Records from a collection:
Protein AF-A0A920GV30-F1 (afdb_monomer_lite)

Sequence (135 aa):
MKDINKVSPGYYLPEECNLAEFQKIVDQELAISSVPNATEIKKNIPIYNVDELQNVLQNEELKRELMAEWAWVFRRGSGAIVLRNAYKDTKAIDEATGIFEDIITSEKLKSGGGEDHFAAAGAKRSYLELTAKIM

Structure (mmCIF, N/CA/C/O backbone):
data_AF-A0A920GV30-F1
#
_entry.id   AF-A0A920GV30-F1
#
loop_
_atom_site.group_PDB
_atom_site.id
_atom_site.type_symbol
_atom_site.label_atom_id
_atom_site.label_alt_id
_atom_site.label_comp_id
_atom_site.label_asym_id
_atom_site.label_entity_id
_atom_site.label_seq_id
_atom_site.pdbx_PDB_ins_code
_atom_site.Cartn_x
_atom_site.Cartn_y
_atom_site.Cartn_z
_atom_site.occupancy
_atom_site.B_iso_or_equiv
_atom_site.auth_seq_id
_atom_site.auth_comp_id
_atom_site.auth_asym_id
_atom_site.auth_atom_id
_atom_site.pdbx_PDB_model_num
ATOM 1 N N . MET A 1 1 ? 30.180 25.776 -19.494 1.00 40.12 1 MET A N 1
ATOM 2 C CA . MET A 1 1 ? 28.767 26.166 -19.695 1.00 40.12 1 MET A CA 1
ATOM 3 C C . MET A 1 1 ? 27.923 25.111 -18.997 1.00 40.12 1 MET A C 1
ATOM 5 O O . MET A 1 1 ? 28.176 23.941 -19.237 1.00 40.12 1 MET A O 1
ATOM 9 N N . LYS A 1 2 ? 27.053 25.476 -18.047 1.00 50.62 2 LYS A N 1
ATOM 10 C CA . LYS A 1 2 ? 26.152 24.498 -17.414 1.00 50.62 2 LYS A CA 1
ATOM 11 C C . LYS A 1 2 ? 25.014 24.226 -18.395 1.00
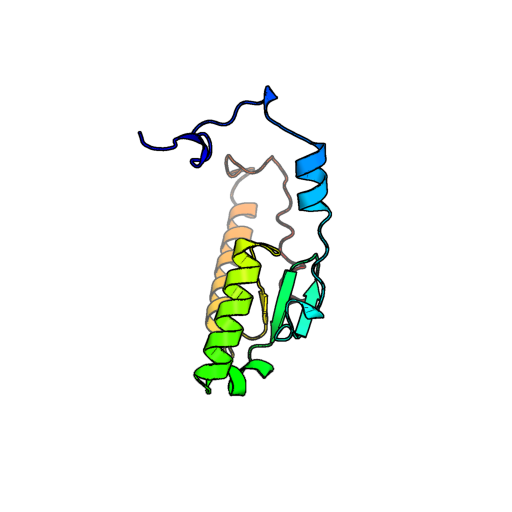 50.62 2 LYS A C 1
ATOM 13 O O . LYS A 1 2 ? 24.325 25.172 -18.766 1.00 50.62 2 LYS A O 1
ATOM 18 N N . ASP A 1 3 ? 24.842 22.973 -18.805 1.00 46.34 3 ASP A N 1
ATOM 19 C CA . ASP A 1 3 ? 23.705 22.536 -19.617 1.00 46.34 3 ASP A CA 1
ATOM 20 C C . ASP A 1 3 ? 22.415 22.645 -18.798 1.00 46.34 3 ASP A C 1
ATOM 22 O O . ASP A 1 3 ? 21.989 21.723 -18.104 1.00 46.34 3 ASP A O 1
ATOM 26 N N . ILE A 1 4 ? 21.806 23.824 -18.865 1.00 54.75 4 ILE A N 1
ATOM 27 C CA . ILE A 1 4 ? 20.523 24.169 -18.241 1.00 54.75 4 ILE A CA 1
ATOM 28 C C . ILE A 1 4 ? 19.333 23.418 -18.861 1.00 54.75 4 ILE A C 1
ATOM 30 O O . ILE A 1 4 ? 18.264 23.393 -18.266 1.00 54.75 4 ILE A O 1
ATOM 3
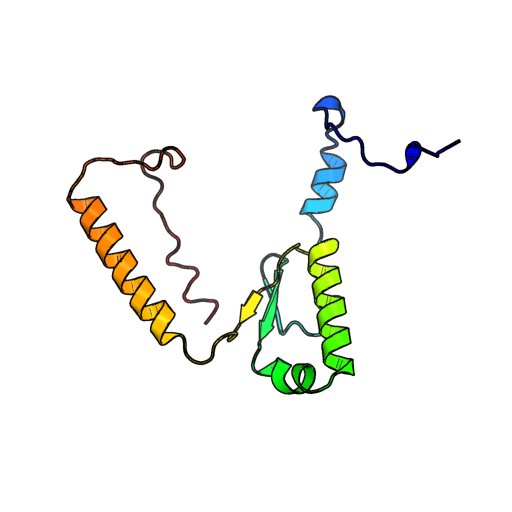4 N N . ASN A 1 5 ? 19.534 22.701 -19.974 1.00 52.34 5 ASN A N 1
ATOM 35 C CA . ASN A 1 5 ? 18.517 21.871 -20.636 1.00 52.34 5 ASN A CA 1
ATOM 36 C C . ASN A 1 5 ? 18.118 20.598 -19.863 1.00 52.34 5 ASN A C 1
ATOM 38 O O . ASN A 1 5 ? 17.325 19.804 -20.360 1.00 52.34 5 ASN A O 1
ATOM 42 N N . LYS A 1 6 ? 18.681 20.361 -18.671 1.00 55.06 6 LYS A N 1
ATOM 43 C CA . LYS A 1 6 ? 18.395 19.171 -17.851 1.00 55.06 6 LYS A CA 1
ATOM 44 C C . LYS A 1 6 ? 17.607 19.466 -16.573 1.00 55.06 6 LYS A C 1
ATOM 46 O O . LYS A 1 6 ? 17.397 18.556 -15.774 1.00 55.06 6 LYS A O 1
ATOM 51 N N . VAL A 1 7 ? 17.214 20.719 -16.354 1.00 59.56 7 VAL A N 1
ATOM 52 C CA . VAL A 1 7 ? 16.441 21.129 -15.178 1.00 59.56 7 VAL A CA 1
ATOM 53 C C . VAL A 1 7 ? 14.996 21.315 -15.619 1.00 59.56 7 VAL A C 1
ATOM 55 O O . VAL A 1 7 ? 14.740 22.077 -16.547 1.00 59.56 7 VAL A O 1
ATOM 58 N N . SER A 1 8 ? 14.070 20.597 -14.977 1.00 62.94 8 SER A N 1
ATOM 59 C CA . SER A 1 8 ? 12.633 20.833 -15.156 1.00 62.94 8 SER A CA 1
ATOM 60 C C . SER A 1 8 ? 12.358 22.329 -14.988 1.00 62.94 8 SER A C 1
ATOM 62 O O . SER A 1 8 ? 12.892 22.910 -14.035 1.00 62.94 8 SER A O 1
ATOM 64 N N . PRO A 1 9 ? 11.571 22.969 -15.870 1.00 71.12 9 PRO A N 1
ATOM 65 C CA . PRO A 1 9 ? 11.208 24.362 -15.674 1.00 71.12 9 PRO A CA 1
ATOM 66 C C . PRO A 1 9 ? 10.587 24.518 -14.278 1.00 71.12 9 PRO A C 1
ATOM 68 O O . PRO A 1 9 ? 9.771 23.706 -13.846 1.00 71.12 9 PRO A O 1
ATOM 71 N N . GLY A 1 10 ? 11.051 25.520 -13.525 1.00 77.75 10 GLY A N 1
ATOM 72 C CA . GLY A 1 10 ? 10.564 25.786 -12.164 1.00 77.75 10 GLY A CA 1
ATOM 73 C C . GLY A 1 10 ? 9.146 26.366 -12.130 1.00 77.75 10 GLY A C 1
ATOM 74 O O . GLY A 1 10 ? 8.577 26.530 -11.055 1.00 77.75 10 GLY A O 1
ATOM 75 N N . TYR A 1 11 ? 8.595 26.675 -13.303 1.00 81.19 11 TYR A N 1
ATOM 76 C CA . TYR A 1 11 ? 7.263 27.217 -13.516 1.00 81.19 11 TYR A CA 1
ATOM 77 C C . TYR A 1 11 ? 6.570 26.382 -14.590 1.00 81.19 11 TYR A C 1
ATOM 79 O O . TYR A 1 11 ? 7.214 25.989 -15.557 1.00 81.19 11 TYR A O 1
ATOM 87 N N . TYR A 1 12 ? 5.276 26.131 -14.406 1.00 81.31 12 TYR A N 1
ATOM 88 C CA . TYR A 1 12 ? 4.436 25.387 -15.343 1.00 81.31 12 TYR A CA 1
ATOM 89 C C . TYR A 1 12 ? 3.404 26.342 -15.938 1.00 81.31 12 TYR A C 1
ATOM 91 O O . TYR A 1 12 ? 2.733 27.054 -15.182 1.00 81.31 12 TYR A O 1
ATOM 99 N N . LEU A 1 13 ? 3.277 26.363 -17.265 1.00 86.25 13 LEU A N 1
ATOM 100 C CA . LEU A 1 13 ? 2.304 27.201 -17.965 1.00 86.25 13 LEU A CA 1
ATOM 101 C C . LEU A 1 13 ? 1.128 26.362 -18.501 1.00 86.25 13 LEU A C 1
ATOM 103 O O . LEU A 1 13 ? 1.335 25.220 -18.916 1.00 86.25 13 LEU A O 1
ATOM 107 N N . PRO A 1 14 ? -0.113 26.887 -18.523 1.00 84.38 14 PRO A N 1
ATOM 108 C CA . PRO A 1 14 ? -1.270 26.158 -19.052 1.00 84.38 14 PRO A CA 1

#### [WHAT NEEDS TO BE DONE]
From the records above, quote only the lines running from the line with "ATOM 52 C CA" to the line with "ATOM 88 C CA", both lines included.

#### [TASK RESPONSE]
ATOM 52 C CA . VAL A 1 7 ? 16.441 21.129 -15.178 1.00 59.56 7 VAL A CA 1
ATOM 53 C C . VAL A 1 7 ? 14.996 21.315 -15.619 1.00 59.56 7 VAL A C 1
ATOM 55 O O . VAL A 1 7 ? 14.740 22.077 -16.547 1.00 59.56 7 VAL A O 1
ATOM 58 N N . SER A 1 8 ? 14.070 20.597 -14.977 1.00 62.94 8 SER A N 1
ATOM 59 C CA . SER A 1 8 ? 12.633 20.833 -15.156 1.00 62.94 8 SER A CA 1
ATOM 60 C C . SER A 1 8 ? 12.358 22.329 -14.988 1.00 62.94 8 SER A C 1
ATOM 62 O O . SER A 1 8 ? 12.892 22.910 -14.035 1.00 62.94 8 SER A O 1
ATOM 64 N N . PRO A 1 9 ? 11.571 22.969 -15.870 1.00 71.12 9 PRO A N 1
ATOM 65 C CA . PRO A 1 9 ? 11.208 24.362 -15.674 1.00 71.12 9 PRO A CA 1
ATOM 66 C C . PRO A 1 9 ? 10.587 24.518 -14.278 1.00 71.12 9 PRO A C 1
ATOM 68 O O . PRO A 1 9 ? 9.771 23.706 -13.846 1.00 71.12 9 PRO A O 1
ATOM 71 N N . GLY A 1 10 ? 11.051 25.520 -13.525 1.00 77.75 10 GLY A N 1
ATOM 72 C CA . GLY A 1 10 ? 10.564 25.786 -12.164 1.00 77.75 10 GLY A CA 1
ATOM 73 C C . GLY A 1 10 ? 9.146 26.366 -12.130 1.00 77.75 10 GLY A C 1
ATOM 74 O O . GLY A 1 10 ? 8.577 26.530 -11.055 1.00 77.75 10 GLY A O 1
ATOM 75 N N . TYR A 1 11 ? 8.595 26.675 -13.303 1.00 81.19 11 TYR A N 1
ATOM 76 C CA . TYR A 1 11 ? 7.263 27.217 -13.516 1.00 81.19 11 TYR A CA 1
ATOM 77 C C . TYR A 1 11 ? 6.570 26.382 -14.590 1.00 81.19 11 TYR A C 1
ATOM 79 O O . TYR A 1 11 ? 7.214 25.989 -15.557 1.00 81.19 11 TYR A O 1
ATOM 87 N N . TYR A 1 12 ? 5.276 26.131 -14.406 1.00 81.31 12 TYR A N 1
ATOM 88 C CA . TYR A 1 12 ? 4.436 25.387 -15.343 1.00 81.31 12 TYR A CA 1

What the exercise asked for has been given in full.